Like many people born in a city, I grew up thinking that food comes from grocery stores; water comes from a faucet; electricity comes from flicking a switch; cheap long distance phone calls start at 11pm; medicine = aspirin, antibiotics + birth control pills; driving to work gives people time alone; everything sold is safe (except for cigarettes); garbage gets picked up on Tuesdays; everyone has enough money; and nature is where people go for summer camp.
Ive had a lot to un-learn.
In my twenties, when sugar and bread made me sick, I started questioning pesticides, GMOs, MSG and soy. At 32, I could identify carrots and onions in a garden.
After a prescription made me sicker than the infection I needed to heal, I began looking for alternatives to pharmaceuticals.

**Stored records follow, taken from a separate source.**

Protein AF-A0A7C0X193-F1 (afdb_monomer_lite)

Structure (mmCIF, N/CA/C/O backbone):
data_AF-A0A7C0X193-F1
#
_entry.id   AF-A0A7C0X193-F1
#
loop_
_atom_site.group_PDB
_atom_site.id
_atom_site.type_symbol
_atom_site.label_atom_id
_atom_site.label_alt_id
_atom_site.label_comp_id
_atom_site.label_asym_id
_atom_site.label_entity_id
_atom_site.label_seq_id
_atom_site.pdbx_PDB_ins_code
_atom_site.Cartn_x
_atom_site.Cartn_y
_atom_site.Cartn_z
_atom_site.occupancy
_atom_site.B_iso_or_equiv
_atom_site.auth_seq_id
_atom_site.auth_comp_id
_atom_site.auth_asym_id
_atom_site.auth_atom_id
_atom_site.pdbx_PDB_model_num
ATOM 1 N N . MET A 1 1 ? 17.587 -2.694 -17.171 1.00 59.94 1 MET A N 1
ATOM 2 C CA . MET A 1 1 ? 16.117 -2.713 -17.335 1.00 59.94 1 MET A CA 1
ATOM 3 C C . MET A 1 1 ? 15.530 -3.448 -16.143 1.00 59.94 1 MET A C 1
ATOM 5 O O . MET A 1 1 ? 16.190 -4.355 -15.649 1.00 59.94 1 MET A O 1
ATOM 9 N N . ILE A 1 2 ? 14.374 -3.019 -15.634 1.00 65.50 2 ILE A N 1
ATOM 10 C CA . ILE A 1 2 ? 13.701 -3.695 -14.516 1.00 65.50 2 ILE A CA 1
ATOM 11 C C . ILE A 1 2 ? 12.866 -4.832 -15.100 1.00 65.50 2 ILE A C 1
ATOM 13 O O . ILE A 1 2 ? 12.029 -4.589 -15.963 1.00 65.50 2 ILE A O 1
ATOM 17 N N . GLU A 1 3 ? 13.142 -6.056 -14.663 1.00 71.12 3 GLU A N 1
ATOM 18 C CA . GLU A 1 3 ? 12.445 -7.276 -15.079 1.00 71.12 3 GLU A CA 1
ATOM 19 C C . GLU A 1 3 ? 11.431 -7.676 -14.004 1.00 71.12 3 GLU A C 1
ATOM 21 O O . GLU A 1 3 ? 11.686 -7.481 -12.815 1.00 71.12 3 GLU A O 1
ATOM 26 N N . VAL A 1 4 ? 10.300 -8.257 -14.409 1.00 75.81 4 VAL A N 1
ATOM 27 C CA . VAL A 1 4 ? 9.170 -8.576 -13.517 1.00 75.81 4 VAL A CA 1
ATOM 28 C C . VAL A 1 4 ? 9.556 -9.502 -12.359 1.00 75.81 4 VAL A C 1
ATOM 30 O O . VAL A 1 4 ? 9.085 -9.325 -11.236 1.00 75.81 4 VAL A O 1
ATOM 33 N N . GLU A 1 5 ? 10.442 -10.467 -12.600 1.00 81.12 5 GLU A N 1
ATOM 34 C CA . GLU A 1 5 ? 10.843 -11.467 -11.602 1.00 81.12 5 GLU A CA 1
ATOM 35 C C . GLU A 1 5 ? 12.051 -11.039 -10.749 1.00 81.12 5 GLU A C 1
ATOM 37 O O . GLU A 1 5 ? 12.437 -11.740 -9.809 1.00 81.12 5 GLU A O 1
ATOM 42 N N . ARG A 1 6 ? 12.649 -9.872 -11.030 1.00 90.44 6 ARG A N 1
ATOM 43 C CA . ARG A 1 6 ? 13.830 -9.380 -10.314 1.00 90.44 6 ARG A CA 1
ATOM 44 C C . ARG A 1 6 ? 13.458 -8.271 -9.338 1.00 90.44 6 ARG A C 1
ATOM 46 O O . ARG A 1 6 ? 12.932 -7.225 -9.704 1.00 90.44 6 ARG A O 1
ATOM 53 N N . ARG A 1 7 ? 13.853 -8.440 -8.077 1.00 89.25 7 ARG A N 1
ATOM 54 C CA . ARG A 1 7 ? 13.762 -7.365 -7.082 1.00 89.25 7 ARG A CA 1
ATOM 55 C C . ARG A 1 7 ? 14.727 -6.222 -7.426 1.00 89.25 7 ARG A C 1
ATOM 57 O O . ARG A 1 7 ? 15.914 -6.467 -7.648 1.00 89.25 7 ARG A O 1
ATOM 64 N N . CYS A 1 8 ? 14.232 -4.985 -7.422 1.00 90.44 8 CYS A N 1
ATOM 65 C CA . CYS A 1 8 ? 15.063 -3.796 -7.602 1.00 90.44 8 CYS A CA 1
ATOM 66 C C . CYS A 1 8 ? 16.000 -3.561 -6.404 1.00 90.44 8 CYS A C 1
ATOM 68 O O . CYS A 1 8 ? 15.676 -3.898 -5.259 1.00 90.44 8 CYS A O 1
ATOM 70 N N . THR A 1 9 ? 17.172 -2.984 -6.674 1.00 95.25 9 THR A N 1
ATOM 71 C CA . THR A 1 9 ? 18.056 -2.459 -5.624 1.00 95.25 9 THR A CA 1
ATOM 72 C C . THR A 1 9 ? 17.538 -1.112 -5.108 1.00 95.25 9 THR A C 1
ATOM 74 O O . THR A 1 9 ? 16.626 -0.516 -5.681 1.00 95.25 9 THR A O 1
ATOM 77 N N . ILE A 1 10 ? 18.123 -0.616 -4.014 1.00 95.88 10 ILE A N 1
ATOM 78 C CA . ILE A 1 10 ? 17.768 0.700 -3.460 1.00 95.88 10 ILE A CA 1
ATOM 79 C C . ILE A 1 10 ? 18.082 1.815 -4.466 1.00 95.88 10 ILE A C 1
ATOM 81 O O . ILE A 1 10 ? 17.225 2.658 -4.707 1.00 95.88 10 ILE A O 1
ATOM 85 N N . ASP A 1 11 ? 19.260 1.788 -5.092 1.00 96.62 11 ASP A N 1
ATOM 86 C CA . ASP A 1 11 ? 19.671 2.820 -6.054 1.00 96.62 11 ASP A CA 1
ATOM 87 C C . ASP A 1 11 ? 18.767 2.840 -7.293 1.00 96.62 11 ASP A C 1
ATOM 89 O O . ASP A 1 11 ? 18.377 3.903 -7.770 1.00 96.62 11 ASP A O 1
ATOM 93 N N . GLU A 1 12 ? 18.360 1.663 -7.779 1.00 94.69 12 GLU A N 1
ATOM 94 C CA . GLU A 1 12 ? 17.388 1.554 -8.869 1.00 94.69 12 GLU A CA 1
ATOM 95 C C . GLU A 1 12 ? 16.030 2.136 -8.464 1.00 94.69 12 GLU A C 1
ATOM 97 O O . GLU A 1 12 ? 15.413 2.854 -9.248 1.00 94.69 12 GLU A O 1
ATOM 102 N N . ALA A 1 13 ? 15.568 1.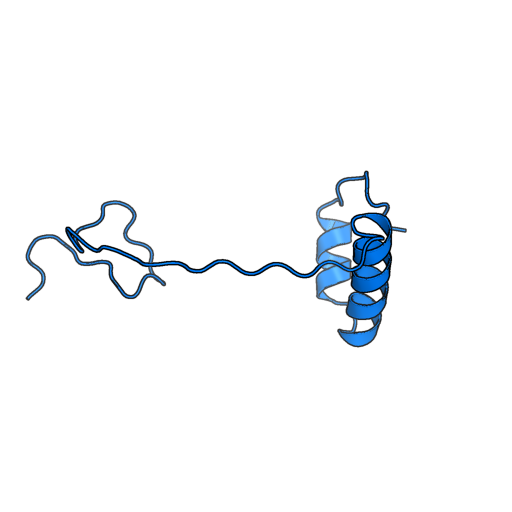860 -7.240 1.00 93.88 13 ALA A N 1
ATOM 103 C CA . ALA A 1 13 ? 14.313 2.407 -6.736 1.00 93.88 13 ALA A CA 1
ATOM 104 C C . ALA A 1 13 ? 14.363 3.936 -6.625 1.00 93.88 13 ALA A C 1
ATOM 106 O O . ALA A 1 13 ? 13.410 4.598 -7.027 1.00 93.88 13 ALA A O 1
ATOM 107 N N . ILE A 1 14 ? 15.470 4.498 -6.130 1.00 96.44 14 ILE A N 1
ATOM 108 C CA . ILE A 1 14 ? 15.676 5.952 -6.074 1.00 96.44 14 ILE A CA 1
ATOM 109 C C . ILE A 1 14 ? 15.617 6.547 -7.485 1.00 96.44 14 ILE A C 1
ATOM 111 O O . ILE A 1 14 ? 14.868 7.495 -7.703 1.00 96.44 14 ILE A O 1
ATOM 115 N N . GLY A 1 15 ? 16.299 5.936 -8.458 1.00 95.75 15 GLY A N 1
ATOM 116 C CA . GLY A 1 15 ? 16.247 6.384 -9.851 1.00 95.75 15 GLY A CA 1
ATOM 117 C C . GLY A 1 15 ? 14.830 6.386 -10.443 1.00 95.75 15 GLY A C 1
ATOM 118 O O . GLY A 1 15 ? 14.483 7.288 -11.201 1.00 95.75 15 GLY A O 1
ATOM 119 N N . LEU A 1 16 ? 13.973 5.430 -10.062 1.00 94.25 16 LEU A N 1
ATOM 120 C CA . LEU A 1 16 ? 12.560 5.442 -10.466 1.00 94.25 16 LEU A CA 1
ATOM 121 C C . LEU A 1 16 ? 11.774 6.604 -9.849 1.00 94.25 16 LEU A C 1
ATOM 123 O O . LEU A 1 16 ? 10.906 7.159 -10.517 1.00 94.25 16 LEU A O 1
ATOM 127 N N . PHE A 1 17 ? 12.050 6.971 -8.594 1.00 95.81 17 PHE A N 1
ATOM 128 C CA . PHE A 1 17 ? 11.379 8.099 -7.934 1.00 95.81 17 PHE A CA 1
ATOM 129 C C . PHE A 1 17 ? 11.724 9.452 -8.568 1.00 95.81 17 PHE A C 1
ATOM 131 O O . PHE A 1 17 ? 10.927 10.384 -8.473 1.00 95.81 17 PHE A O 1
ATOM 138 N N . GLU A 1 18 ? 12.885 9.560 -9.211 1.00 96.31 18 GLU A N 1
ATOM 139 C CA . GLU A 1 18 ? 13.345 10.775 -9.893 1.00 96.31 18 GLU A CA 1
ATOM 140 C C . GLU A 1 18 ? 12.874 10.866 -11.358 1.00 96.31 18 GLU A C 1
ATOM 142 O O . GLU A 1 18 ? 12.999 11.916 -11.991 1.00 96.31 18 GLU A O 1
ATOM 147 N N . MET A 1 19 ? 12.310 9.785 -11.904 1.00 96.31 19 MET A N 1
ATOM 148 C CA . MET A 1 19 ? 11.842 9.705 -13.287 1.00 96.31 19 MET A CA 1
ATOM 149 C C . MET A 1 19 ? 10.573 10.537 -13.528 1.00 96.31 19 MET A C 1
ATOM 151 O O . MET A 1 19 ? 9.723 10.714 -12.652 1.00 96.31 19 MET A O 1
ATOM 155 N N . GLY A 1 20 ? 10.394 11.008 -14.765 1.00 97.69 20 GLY A N 1
ATOM 156 C CA . GLY A 1 20 ? 9.153 11.657 -15.180 1.00 97.69 20 GLY A CA 1
ATOM 157 C C . GLY A 1 20 ? 7.958 10.703 -15.097 1.00 97.69 20 GLY A C 1
ATOM 158 O O . GLY A 1 20 ? 8.005 9.584 -15.605 1.00 97.69 20 GLY A O 1
ATOM 159 N N . LEU A 1 21 ? 6.847 11.165 -14.514 1.00 96.94 21 LEU A N 1
ATOM 160 C CA . LEU A 1 21 ? 5.652 10.336 -14.306 1.00 96.94 21 LEU A CA 1
ATOM 161 C C . LEU A 1 21 ? 5.135 9.622 -15.577 1.00 96.94 21 LEU A C 1
ATOM 163 O O . LEU A 1 21 ? 4.763 8.455 -15.463 1.00 96.94 21 LEU A O 1
ATOM 167 N N . PRO A 1 22 ? 5.114 10.238 -16.780 1.00 97.69 22 PRO A N 1
ATOM 168 C CA . PRO A 1 22 ? 4.669 9.539 -17.988 1.00 97.69 22 PRO A CA 1
ATOM 169 C C . PRO A 1 22 ? 5.585 8.381 -18.398 1.00 97.69 22 PRO A C 1
ATOM 171 O O . PRO A 1 22 ? 5.100 7.337 -18.8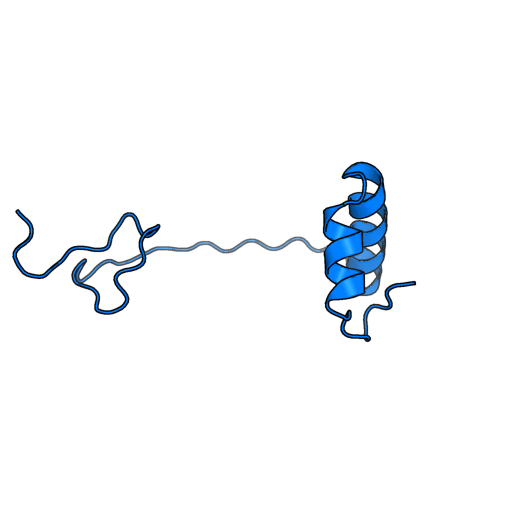27 1.00 97.69 22 PRO A O 1
ATOM 174 N N . GLU A 1 23 ? 6.899 8.555 -18.249 1.00 96.12 23 GLU A N 1
ATOM 175 C CA . GLU A 1 23 ? 7.895 7.528 -18.567 1.00 96.12 23 GLU A CA 1
ATOM 176 C C . GLU A 1 23 ? 7.774 6.355 -17.591 1.00 96.12 23 GLU A C 1
ATOM 178 O O . GLU A 1 23 ? 7.621 5.205 -18.008 1.00 96.12 23 GLU A O 1
ATOM 183 N N . LEU A 1 24 ? 7.713 6.661 -16.292 1.00 95.81 24 LEU A N 1
ATOM 184 C CA . LEU A 1 24 ? 7.510 5.666 -15.245 1.00 95.81 24 LEU A CA 1
ATOM 185 C C . LEU A 1 24 ? 6.185 4.913 -15.430 1.00 95.81 24 LEU A C 1
ATOM 187 O O . LEU A 1 24 ? 6.132 3.690 -15.292 1.00 95.81 24 LEU A O 1
ATOM 191 N N . GLY A 1 25 ? 5.116 5.634 -15.776 1.00 96.75 25 GLY A N 1
ATOM 192 C CA . GLY A 1 25 ? 3.795 5.067 -16.028 1.00 96.75 25 GLY A CA 1
ATOM 193 C C . GLY A 1 25 ? 3.774 4.100 -17.213 1.00 96.75 25 GLY A C 1
ATOM 194 O O . GLY A 1 25 ? 3.150 3.045 -17.114 1.00 96.75 25 GLY A O 1
ATOM 195 N N . ALA A 1 26 ? 4.483 4.411 -18.303 1.00 96.44 26 ALA A N 1
ATOM 196 C CA . ALA A 1 26 ? 4.578 3.528 -19.466 1.00 96.44 26 ALA A CA 1
ATOM 197 C C . ALA A 1 26 ? 5.300 2.211 -19.133 1.00 96.44 26 ALA A C 1
ATOM 199 O O . ALA A 1 26 ? 4.844 1.137 -19.528 1.00 96.44 26 ALA A O 1
ATOM 200 N N . ILE A 1 27 ? 6.386 2.283 -18.357 1.00 93.94 27 ILE A N 1
ATOM 201 C CA . ILE A 1 27 ? 7.111 1.097 -17.878 1.00 93.94 27 ILE A CA 1
ATOM 202 C C . ILE A 1 27 ? 6.206 0.256 -16.966 1.00 93.94 27 ILE A C 1
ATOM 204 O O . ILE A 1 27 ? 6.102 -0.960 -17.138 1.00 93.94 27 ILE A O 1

By 40, I pined for Internet access, but my eyes simply would not tolerate a computer screen. (I bought and returned about ten of them.)
And then I began learning our societys rules and regulations around technology: they supported corporations. They usually failed to protect the public or environmental health. Meanwhile, very few people knew these laws.
RULES & REGULATIONS
Throughout history, many societies have recognized that human survival depends on a healthy environment. Indigenous children learned to respect water, soil, animals and plants as relatives. People considered land and water part of the public commons, not for individual owners.
The Hippocratic Oath gave physicians the clear direction to first, do no harm.
As technologies emerged, some societies created ways to ensure their safety. Hammurabis code, written around 1750 BCE in Babylon (modern-day Iraq), determined that if a bridge collapses and harms a person, the bridgemaker holds responsibility.
At the turn of the 20th century, with the introduction of electrification, states enacted statutes that required liability-carrying professional engineers (PEs) to ensure the safety of a project (i.e. a power plant, a water treatment facility, a telecommunications network, a smart utility meter system) before it could go live.